=== Section Start ===

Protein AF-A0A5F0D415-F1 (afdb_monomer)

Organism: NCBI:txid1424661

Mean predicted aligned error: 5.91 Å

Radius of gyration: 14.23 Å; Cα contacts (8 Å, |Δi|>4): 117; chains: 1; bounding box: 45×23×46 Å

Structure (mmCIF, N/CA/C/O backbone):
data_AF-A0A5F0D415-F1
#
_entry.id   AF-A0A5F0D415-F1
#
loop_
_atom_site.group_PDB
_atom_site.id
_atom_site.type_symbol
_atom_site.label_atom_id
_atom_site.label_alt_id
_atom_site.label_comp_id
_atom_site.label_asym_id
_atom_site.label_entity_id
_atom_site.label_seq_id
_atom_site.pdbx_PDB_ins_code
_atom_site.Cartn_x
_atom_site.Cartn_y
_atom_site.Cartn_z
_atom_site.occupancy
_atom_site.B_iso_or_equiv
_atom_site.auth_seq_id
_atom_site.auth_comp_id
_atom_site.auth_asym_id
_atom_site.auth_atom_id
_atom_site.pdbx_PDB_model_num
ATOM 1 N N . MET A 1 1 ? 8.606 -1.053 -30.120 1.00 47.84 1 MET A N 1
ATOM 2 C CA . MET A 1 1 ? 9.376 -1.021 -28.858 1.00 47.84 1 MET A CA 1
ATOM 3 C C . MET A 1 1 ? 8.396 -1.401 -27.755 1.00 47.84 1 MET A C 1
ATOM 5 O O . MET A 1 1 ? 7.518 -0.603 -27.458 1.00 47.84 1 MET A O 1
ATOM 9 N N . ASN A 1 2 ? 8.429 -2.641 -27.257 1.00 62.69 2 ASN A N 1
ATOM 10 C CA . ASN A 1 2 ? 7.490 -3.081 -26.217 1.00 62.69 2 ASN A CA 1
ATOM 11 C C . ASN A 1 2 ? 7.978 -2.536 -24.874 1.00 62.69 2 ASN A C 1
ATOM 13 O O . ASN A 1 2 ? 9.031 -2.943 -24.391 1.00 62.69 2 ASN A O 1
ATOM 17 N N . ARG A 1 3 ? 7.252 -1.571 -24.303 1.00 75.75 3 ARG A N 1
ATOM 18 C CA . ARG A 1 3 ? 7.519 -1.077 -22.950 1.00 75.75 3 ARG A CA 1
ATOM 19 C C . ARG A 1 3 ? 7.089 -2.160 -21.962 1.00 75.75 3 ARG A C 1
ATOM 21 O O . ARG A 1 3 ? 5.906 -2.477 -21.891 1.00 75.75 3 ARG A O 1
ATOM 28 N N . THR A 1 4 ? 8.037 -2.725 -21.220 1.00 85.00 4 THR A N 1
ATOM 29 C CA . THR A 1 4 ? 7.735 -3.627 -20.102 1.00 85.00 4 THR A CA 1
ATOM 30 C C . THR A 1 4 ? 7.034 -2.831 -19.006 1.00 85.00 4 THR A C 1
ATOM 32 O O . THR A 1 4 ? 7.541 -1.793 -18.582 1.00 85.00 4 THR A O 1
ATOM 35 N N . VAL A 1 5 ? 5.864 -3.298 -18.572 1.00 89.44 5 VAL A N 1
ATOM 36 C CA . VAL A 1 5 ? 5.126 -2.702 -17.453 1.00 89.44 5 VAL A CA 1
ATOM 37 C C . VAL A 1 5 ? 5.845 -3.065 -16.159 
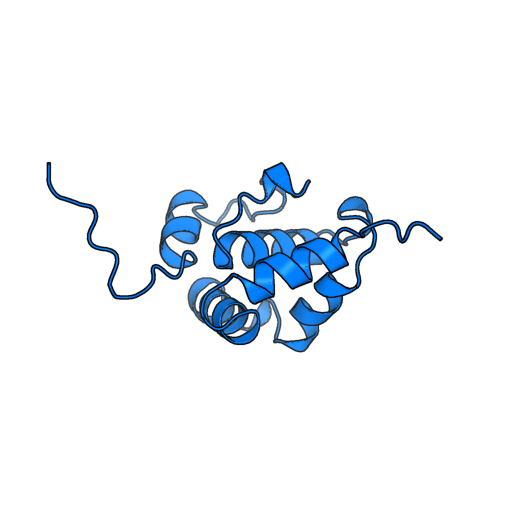1.00 89.44 5 VAL A C 1
ATOM 39 O O . VAL A 1 5 ? 6.067 -4.243 -15.883 1.00 89.44 5 VAL A O 1
ATOM 42 N N . THR A 1 6 ? 6.240 -2.056 -15.387 1.00 94.88 6 THR A N 1
ATOM 43 C CA . THR A 1 6 ? 6.859 -2.262 -14.072 1.00 94.88 6 THR A CA 1
ATOM 44 C C . THR A 1 6 ? 5.807 -2.424 -12.978 1.00 94.88 6 THR A C 1
ATOM 46 O O . THR A 1 6 ? 4.646 -2.050 -13.151 1.00 94.88 6 THR A O 1
ATOM 49 N N . TRP A 1 7 ? 6.215 -2.935 -11.814 1.00 95.88 7 TRP A N 1
ATOM 50 C CA . TRP A 1 7 ? 5.337 -3.006 -10.643 1.00
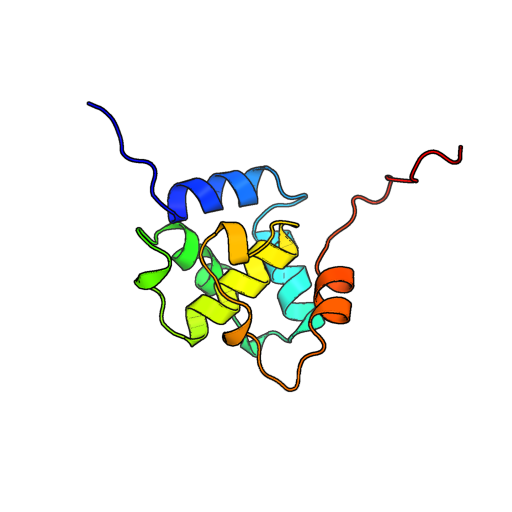 95.88 7 TRP A CA 1
ATOM 51 C C . TRP A 1 7 ? 4.818 -1.618 -10.231 1.00 95.88 7 TRP A C 1
ATOM 53 O O . TRP A 1 7 ? 3.637 -1.444 -9.937 1.00 95.88 7 TRP A O 1
ATOM 63 N N . GLY A 1 8 ? 5.682 -0.601 -10.290 1.00 94.75 8 GLY A N 1
ATOM 64 C CA . GLY A 1 8 ? 5.328 0.794 -10.050 1.00 94.75 8 GLY A CA 1
ATOM 65 C C . GLY A 1 8 ? 4.322 1.339 -11.066 1.00 94.75 8 GLY A C 1
ATOM 66 O O . GLY A 1 8 ? 3.369 2.000 -10.659 1.00 94.75 8 GLY A O 1
ATOM 67 N N . ASP A 1 9 ? 4.471 1.016 -12.359 1.00 94.88 9 ASP A N 1
ATOM 68 C CA . ASP A 1 9 ? 3.483 1.385 -13.388 1.00 94.88 9 ASP A CA 1
ATOM 69 C C . ASP A 1 9 ? 2.108 0.758 -13.082 1.00 94.88 9 ASP A C 1
ATOM 71 O O . ASP A 1 9 ? 1.089 1.444 -13.168 1.00 94.88 9 ASP A O 1
ATOM 75 N N . ALA A 1 10 ? 2.061 -0.516 -12.670 1.00 94.44 10 ALA A N 1
ATOM 76 C CA . ALA A 1 10 ? 0.816 -1.161 -12.248 1.00 94.44 10 ALA A CA 1
ATOM 77 C C . ALA A 1 10 ? 0.209 -0.458 -11.022 1.00 94.44 10 ALA A C 1
ATOM 79 O O . ALA A 1 10 ? -0.989 -0.171 -10.993 1.00 94.44 10 ALA A O 1
ATOM 80 N N . LEU A 1 11 ? 1.035 -0.089 -10.039 1.00 94.88 11 LEU A N 1
ATOM 81 C CA . LEU A 1 11 ? 0.582 0.596 -8.829 1.00 94.88 11 LEU A CA 1
ATOM 82 C C . LEU A 1 11 ? 0.019 1.995 -9.132 1.00 94.88 11 LEU A C 1
ATOM 84 O O . LEU A 1 11 ? -0.910 2.447 -8.463 1.00 94.88 11 LEU A O 1
ATOM 88 N N . VAL A 1 12 ? 0.539 2.678 -10.159 1.00 94.62 12 VAL A N 1
ATOM 89 C CA . VAL A 1 12 ? -0.045 3.931 -10.668 1.00 94.62 12 VAL A CA 1
ATOM 90 C C . VAL A 1 12 ? -1.463 3.695 -11.188 1.00 94.62 12 VAL A C 1
ATOM 92 O O . VAL A 1 12 ? -2.347 4.495 -10.887 1.00 94.62 12 VAL A O 1
ATOM 95 N N . VAL A 1 13 ? -1.697 2.609 -11.929 1.00 94.06 13 VAL A N 1
ATOM 96 C CA . VAL A 1 13 ? -3.034 2.253 -12.434 1.00 94.06 13 VAL A CA 1
ATOM 97 C C . VAL A 1 13 ? -3.994 1.962 -11.277 1.00 94.06 13 VAL A C 1
ATOM 99 O O . VAL A 1 13 ? -5.082 2.535 -11.240 1.00 94.06 13 VAL A O 1
ATOM 102 N N . ALA A 1 14 ? -3.574 1.172 -10.284 1.00 92.69 14 ALA A N 1
ATOM 103 C CA . ALA A 1 14 ? -4.374 0.912 -9.082 1.00 92.69 14 ALA A CA 1
ATOM 104 C C . ALA A 1 14 ? -4.716 2.212 -8.330 1.00 92.69 14 ALA A C 1
ATOM 106 O O . ALA A 1 14 ? -5.867 2.458 -7.964 1.00 92.69 14 ALA A O 1
ATOM 107 N N . ALA A 1 15 ? -3.741 3.115 -8.187 1.00 92.12 15 ALA A N 1
ATOM 108 C CA . ALA A 1 15 ? -3.962 4.423 -7.579 1.00 92.12 15 ALA A CA 1
ATOM 109 C C . ALA A 1 15 ? -4.940 5.304 -8.376 1.00 92.12 15 ALA A C 1
ATOM 111 O O . ALA A 1 15 ? -5.598 6.154 -7.781 1.00 92.12 15 ALA A O 1
ATOM 112 N N . PHE A 1 16 ? -5.028 5.142 -9.699 1.00 91.25 16 PHE A N 1
ATOM 113 C CA . PHE A 1 16 ? -5.993 5.854 -10.542 1.00 91.25 16 PHE A CA 1
ATOM 114 C C . PHE A 1 16 ? -7.414 5.296 -10.412 1.00 91.25 16 PHE A C 1
ATOM 116 O O . PHE A 1 16 ? -8.369 6.067 -10.467 1.00 91.25 16 PHE A O 1
ATOM 123 N N . HIS A 1 17 ? -7.556 3.982 -10.229 1.00 89.56 17 HIS A N 1
ATOM 124 C CA . HIS A 1 17 ? -8.855 3.333 -10.034 1.00 89.56 17 HIS A CA 1
ATOM 125 C
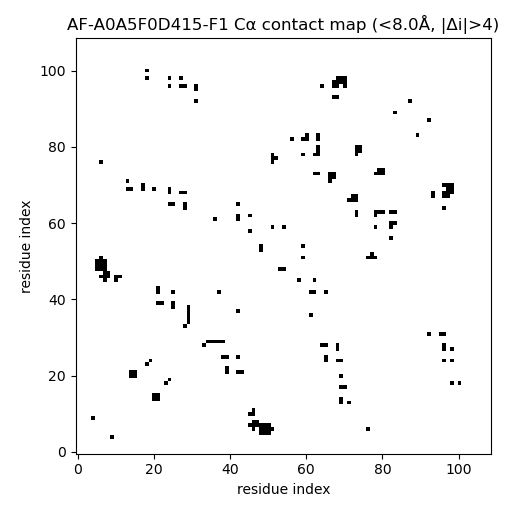 C . HIS A 1 17 ? -9.394 3.475 -8.603 1.00 89.56 17 HIS A C 1
ATOM 127 O O . HIS A 1 17 ? -10.603 3.399 -8.390 1.00 89.56 17 HIS A O 1
ATOM 133 N N . SER A 1 18 ? -8.524 3.726 -7.622 1.00 86.94 18 SER A N 1
ATOM 134 C CA . SER A 1 18 ? -8.931 3.929 -6.233 1.00 86.94 18 SER A CA 1
ATOM 135 C C . SER A 1 18 ? -9.647 5.283 -6.022 1.00 86.94 18 SER A C 1
ATOM 137 O O . SER A 1 18 ? -9.141 6.327 -6.455 1.00 86.94 18 SER A O 1
ATOM 139 N N . PRO A 
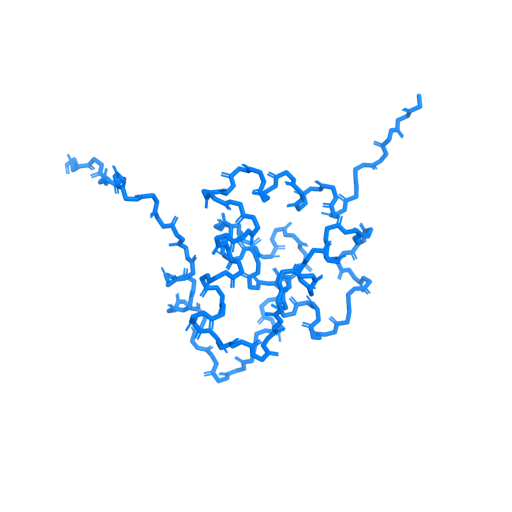1 19 ? -10.795 5.330 -5.313 1.00 85.25 19 PRO A N 1
ATOM 140 C CA . PRO A 1 19 ? -11.516 6.572 -5.021 1.00 85.25 19 PRO A CA 1
ATOM 141 C C . PRO A 1 19 ? -10.657 7.640 -4.316 1.00 85.25 19 PRO A C 1
ATOM 143 O O . PRO A 1 19 ? -10.222 7.490 -3.175 1.00 85.25 19 PRO A O 1
ATOM 146 N N . GLY A 1 20 ? -10.428 8.772 -4.993 1.00 86.12 20 GLY A N 1
ATOM 147 C CA . GLY A 1 20 ? -9.571 9.866 -4.502 1.00 86.12 20 GLY A CA 1
ATOM 148 C C . GLY A 1 20 ? -8.060 9.570 -4.536 1.00 86.12 20 GLY A C 1
ATOM 149 O O . GLY A 1 20 ? -7.247 10.387 -4.082 1.00 86.12 20 GLY A O 1
ATOM 150 N N . GLY A 1 21 ? -7.696 8.425 -5.113 1.00 91.38 21 GLY A N 1
ATOM 151 C CA . GLY A 1 21 ? -6.352 7.974 -5.432 1.00 91.38 21 GLY A CA 1
ATOM 152 C C . GLY A 1 21 ? -5.356 8.011 -4.280 1.00 91.38 21 GLY A C 1
ATOM 153 O O . GLY A 1 21 ? -5.703 7.895 -3.103 1.00 91.38 21 GLY A O 1
ATOM 154 N N . LEU A 1 22 ? -4.079 8.215 -4.622 1.00 93.25 22 LEU A N 1
ATOM 155 C CA . LEU A 1 22 ? -2.971 8.164 -3.661 1.00 93.25 22 LEU A CA 1
ATOM 156 C C . LEU A 1 22 ? -3.182 9.084 -2.448 1.00 93.25 22 LEU A C 1
ATOM 158 O O . LEU A 1 22 ? -2.798 8.734 -1.337 1.00 93.25 22 LEU A O 1
ATOM 162 N N . LYS A 1 23 ? -3.773 10.271 -2.638 1.00 93.12 23 LYS A N 1
ATOM 163 C CA . LYS A 1 23 ? -3.990 11.214 -1.532 1.00 93.12 23 LYS A CA 1
ATOM 164 C C . LYS A 1 23 ? -4.943 10.619 -0.494 1.00 93.12 23 LYS A C 1
ATOM 166 O O . LYS A 1 23 ? -4.597 10.606 0.683 1.00 93.12 23 LYS A O 1
ATOM 171 N N . SER A 1 24 ? -6.103 10.129 -0.929 1.00 91.62 24 SER A N 1
ATOM 172 C CA . SER A 1 24 ? -7.102 9.540 -0.033 1.00 91.62 24 SER A CA 1
ATOM 173 C C . SER A 1 24 ? -6.575 8.294 0.667 1.00 91.62 24 SER A C 1
ATOM 175 O O . SER A 1 24 ? -6.730 8.182 1.882 1.00 91.62 24 SER A O 1
ATOM 177 N N . ALA A 1 25 ? -5.873 7.419 -0.059 1.00 92.94 25 ALA A N 1
ATOM 178 C CA . ALA A 1 25 ? -5.253 6.231 0.523 1.00 92.94 25 ALA A CA 1
ATOM 179 C C . ALA A 1 25 ? -4.244 6.594 1.624 1.00 92.94 25 ALA A C 1
ATOM 181 O O . ALA A 1 25 ? -4.325 6.083 2.736 1.00 92.94 25 ALA A O 1
ATOM 182 N N . VAL A 1 26 ? -3.345 7.552 1.369 1.00 94.38 26 VAL A N 1
ATOM 183 C CA . VAL A 1 26 ? -2.364 8.002 2.373 1.00 94.38 26 VAL A CA 1
ATOM 184 C C . VAL A 1 26 ? -3.046 8.625 3.592 1.00 94.38 26 VAL A C 1
ATOM 186 O O . VAL A 1 26 ? -2.597 8.409 4.716 1.00 94.38 26 VAL A O 1
ATOM 189 N N . THR A 1 27 ? -4.137 9.371 3.403 1.00 93.06 27 THR A N 1
ATOM 190 C CA . THR A 1 27 ? -4.923 9.915 4.519 1.00 93.06 27 THR A CA 1
ATOM 191 C C . THR A 1 27 ? -5.579 8.811 5.351 1.00 93.06 27 THR A C 1
ATOM 193 O O . THR A 1 27 ? -5.517 8.880 6.577 1.00 93.06 27 THR A O 1
ATOM 196 N N . ALA A 1 28 ? -6.164 7.790 4.717 1.00 92.12 28 ALA A N 1
ATOM 197 C CA . ALA A 1 28 ? -6.743 6.646 5.421 1.00 92.12 28 ALA A CA 1
ATOM 198 C C . ALA A 1 28 ? -5.670 5.889 6.218 1.00 92.12 28 ALA A C 1
ATOM 200 O O . ALA A 1 28 ? -5.824 5.678 7.416 1.00 92.12 28 ALA A O 1
ATOM 201 N N . ILE A 1 29 ? -4.529 5.595 5.592 1.00 94.38 29 ILE A N 1
ATOM 202 C CA . ILE A 1 29 ? -3.398 4.929 6.245 1.00 94.38 29 ILE A CA 1
ATOM 203 C C . ILE A 1 29 ? -2.911 5.737 7.454 1.00 94.38 29 ILE A C 1
ATOM 205 O O . ILE A 1 29 ? -2.786 5.196 8.549 1.00 94.38 29 ILE A O 1
ATOM 209 N N . ALA A 1 30 ? -2.679 7.043 7.298 1.00 93.69 30 ALA A N 1
ATOM 210 C CA . ALA A 1 30 ? -2.217 7.888 8.398 1.00 93.69 30 ALA A CA 1
ATOM 211 C C . ALA A 1 30 ? -3.214 7.950 9.570 1.00 93.69 30 ALA A C 1
ATOM 213 O O . ALA A 1 30 ? -2.787 8.127 10.709 1.00 93.69 30 ALA A O 1
ATOM 214 N N . ARG A 1 31 ? -4.518 7.794 9.307 1.00 92.44 31 ARG A N 1
ATOM 215 C CA . ARG A 1 31 ? -5.555 7.718 10.343 1.00 92.44 31 ARG A CA 1
ATOM 216 C C . ARG A 1 31 ? -5.518 6.387 11.099 1.00 92.44 31 ARG A C 1
ATOM 218 O O . ARG A 1 31 ? -5.648 6.404 12.316 1.00 92.44 31 ARG A O 1
ATOM 225 N N . GLU A 1 32 ? -5.328 5.269 10.399 1.00 92.19 32 GLU A N 1
ATOM 226 C CA . GLU A 1 32 ? -5.405 3.930 11.005 1.00 92.19 32 GLU A CA 1
ATOM 227 C C . GLU A 1 32 ? -4.106 3.486 11.685 1.00 92.19 32 GLU A C 1
ATOM 229 O O . GLU A 1 32 ? -4.140 2.909 12.769 1.00 92.19 32 GLU A O 1
ATOM 234 N N . VAL A 1 33 ? -2.951 3.751 11.067 1.00 91.44 33 VAL A N 1
ATOM 235 C CA . VAL A 1 33 ? -1.641 3.319 11.591 1.00 91.44 33 VAL A CA 1
ATOM 236 C C . VAL A 1 33 ? -0.779 4.477 12.089 1.00 91.44 33 VAL A C 1
ATOM 238 O O . VAL A 1 33 ? 0.298 4.254 12.628 1.00 91.44 33 VAL A O 1
ATOM 241 N N . GLY A 1 34 ? -1.244 5.718 11.949 1.00 90.81 34 GLY A N 1
ATOM 242 C CA . GLY A 1 34 ? -0.548 6.915 12.416 1.00 90.81 34
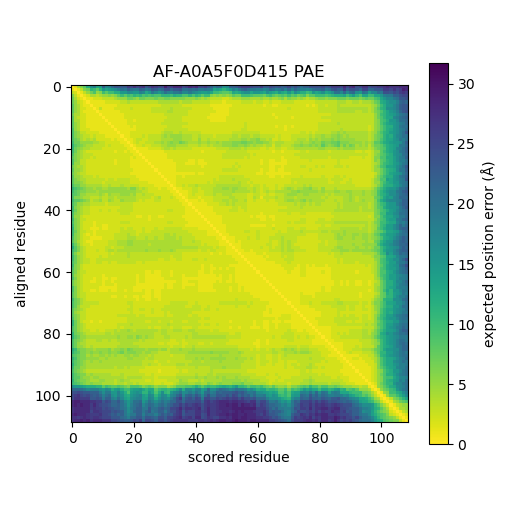 GLY A CA 1
ATOM 243 C C . GLY A 1 34 ? 0.405 7.537 11.381 1.00 90.81 34 GLY A C 1
ATOM 244 O O . GLY A 1 34 ? 0.875 6.876 10.454 1.00 90.81 34 GLY A O 1
ATOM 245 N N . PRO A 1 35 ? 0.760 8.827 11.540 1.00 89.25 35 PRO A N 1
ATOM 246 C CA . PRO A 1 35 ? 1.531 9.585 10.545 1.00 89.25 35 PRO A CA 1
ATOM 247 C C . PRO A 1 35 ? 3.008 9.171 10.443 1.00 89.25 35 PRO A C 1
ATOM 249 O O . PRO A 1 35 ? 3.674 9.483 9.455 1.00 89.25 35 PRO A O 1
ATOM 252 N N . HIS A 1 36 ? 3.535 8.452 11.439 1.00 92.00 36 HIS A N 1
ATOM 253 C CA . HIS A 1 36 ? 4.927 7.992 11.470 1.00 92.00 36 HIS A CA 1
ATOM 254 C C . HIS A 1 36 ? 5.257 7.003 10.337 1.00 92.00 36 HIS A C 1
ATOM 256 O O . HIS A 1 36 ? 6.425 6.827 9.974 1.00 92.00 36 HIS A O 1
ATOM 262 N N . ILE A 1 37 ? 4.233 6.376 9.748 1.00 92.69 37 ILE A N 1
ATOM 263 C CA . ILE A 1 37 ? 4.399 5.453 8.631 1.00 92.69 37 ILE A CA 1
ATOM 264 C C . ILE A 1 37 ? 4.945 6.153 7.382 1.00 92.69 37 ILE A C 1
ATOM 266 O O . ILE A 1 37 ? 5.787 5.593 6.672 1.00 92.69 37 ILE A O 1
ATOM 270 N N . GLY A 1 38 ? 4.550 7.403 7.135 1.00 93.44 38 GLY A N 1
ATOM 271 C CA . GLY A 1 38 ? 4.973 8.175 5.976 1.00 93.44 38 GLY A CA 1
ATOM 272 C C . GLY A 1 38 ? 3.950 9.215 5.535 1.00 93.44 38 GLY A C 1
ATOM 273 O O . GLY A 1 38 ? 2.800 9.215 5.958 1.00 93.44 38 GLY A O 1
ATOM 274 N N . ASN A 1 39 ? 4.388 10.091 4.634 1.00 94.00 39 ASN A N 1
ATOM 275 C CA . ASN A 1 39 ? 3.547 11.089 3.981 1.00 94.00 39 ASN A CA 1
ATOM 276 C C . ASN A 1 39 ? 3.374 10.751 2.491 1.00 94.00 39 ASN A C 1
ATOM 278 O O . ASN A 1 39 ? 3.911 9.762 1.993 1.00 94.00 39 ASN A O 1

=== Section End ===

▸ **INSTRUCTIONS TO FOLLOW**
Copy only the part of the records that runs from the first line to the line with "1.00 89.44 5 VAL A C 1", ends included, leaving pictures out.

▸ **RESULT FOR THIS EXERCISE**
Protein AF-A0A5F0D415-F1 (afdb_monomer)

Organism: NCBI:txid1424661

Mean predicted aligned error: 5.91 Å

Radius of gyration: 14.23 Å; Cα contacts (8 Å, |Δi|>4): 117; chains: 1; bounding box: 45×23×46 Å

Structure (mmCIF, N/CA/C/O backbone):
data_AF-A0A5F0D415-F1
#
_entry.id   AF-A0A5F0D415-F1
#
loop_
_atom_site.group_PDB
_atom_site.id
_atom_site.type_symbol
_atom_site.label_atom_id
_atom_site.label_alt_id
_atom_site.label_comp_id
_atom_site.label_asym_id
_atom_site.label_entity_id
_atom_site.label_seq_id
_atom_site.pdbx_PDB_ins_code
_atom_site.Cartn_x
_atom_site.Cartn_y
_atom_site.Cartn_z
_atom_site.occupancy
_atom_site.B_iso_or_equiv
_atom_site.auth_seq_id
_atom_site.auth_comp_id
_atom_site.auth_asym_id
_atom_site.auth_atom_id
_atom_site.pdbx_PDB_model_num
ATOM 1 N N . MET A 1 1 ? 8.606 -1.053 -30.120 1.00 47.84 1 MET A N 1
ATOM 2 C CA . MET A 1 1 ? 9.376 -1.021 -28.858 1.00 47.84 1 MET A CA 1
ATOM 3 C C . MET A 1 1 ? 8.396 -1.401 -27.755 1.00 47.84 1 MET A C 1
ATOM 5 O O . MET A 1 1 ? 7.518 -0.603 -27.458 1.00 47.84 1 MET A O 1
ATOM 9 N N . ASN A 1 2 ? 8.429 -2.641 -27.257 1.00 62.69 2 ASN A N 1
ATOM 10 C CA . ASN A 1 2 ? 7.490 -3.081 -26.217 1.00 62.69 2 ASN A CA 1
ATOM 11 C C . ASN A 1 2 ? 7.978 -2.536 -24.874 1.00 62.69 2 ASN A C 1
ATOM 13 O O . ASN A 1 2 ? 9.031 -2.943 -24.391 1.00 62.69 2 ASN A O 1
ATOM 17 N N . ARG A 1 3 ? 7.252 -1.571 -24.303 1.00 75.75 3 ARG A N 1
ATOM 18 C CA . ARG A 1 3 ? 7.519 -1.077 -22.950 1.00 75.75 3 ARG A CA 1
ATOM 19 C C . ARG A 1 3 ? 7.089 -2.160 -21.962 1.00 75.75 3 ARG A C 1
ATOM 21 O O . ARG A 1 3 ? 5.906 -2.477 -21.891 1.00 75.75 3 ARG A O 1
ATOM 28 N N . THR A 1 4 ? 8.037 -2.725 -21.220 1.00 85.00 4 THR A N 1
ATOM 29 C CA . THR A 1 4 ? 7.735 -3.627 -20.102 1.00 85.00 4 THR A CA 1
ATOM 30 C C . THR A 1 4 ? 7.034 -2.831 -19.006 1.00 85.00 4 THR A C 1
ATOM 32 O O . THR A 1 4 ? 7.541 -1.793 -18.582 1.00 85.00 4 THR A O 1
ATOM 35 N N . VAL A 1 5 ? 5.864 -3.298 -18.572 1.00 89.44 5 VAL A N 1
ATOM 36 C CA . VAL A 1 5 ? 5.126 -2.702 -17.453 1.00 89.44 5 VAL A CA 1
ATOM 37 C C . VAL A 1 5 ? 5.845 -3.065 -16.159 
1.00 89.44 5 VAL A C 1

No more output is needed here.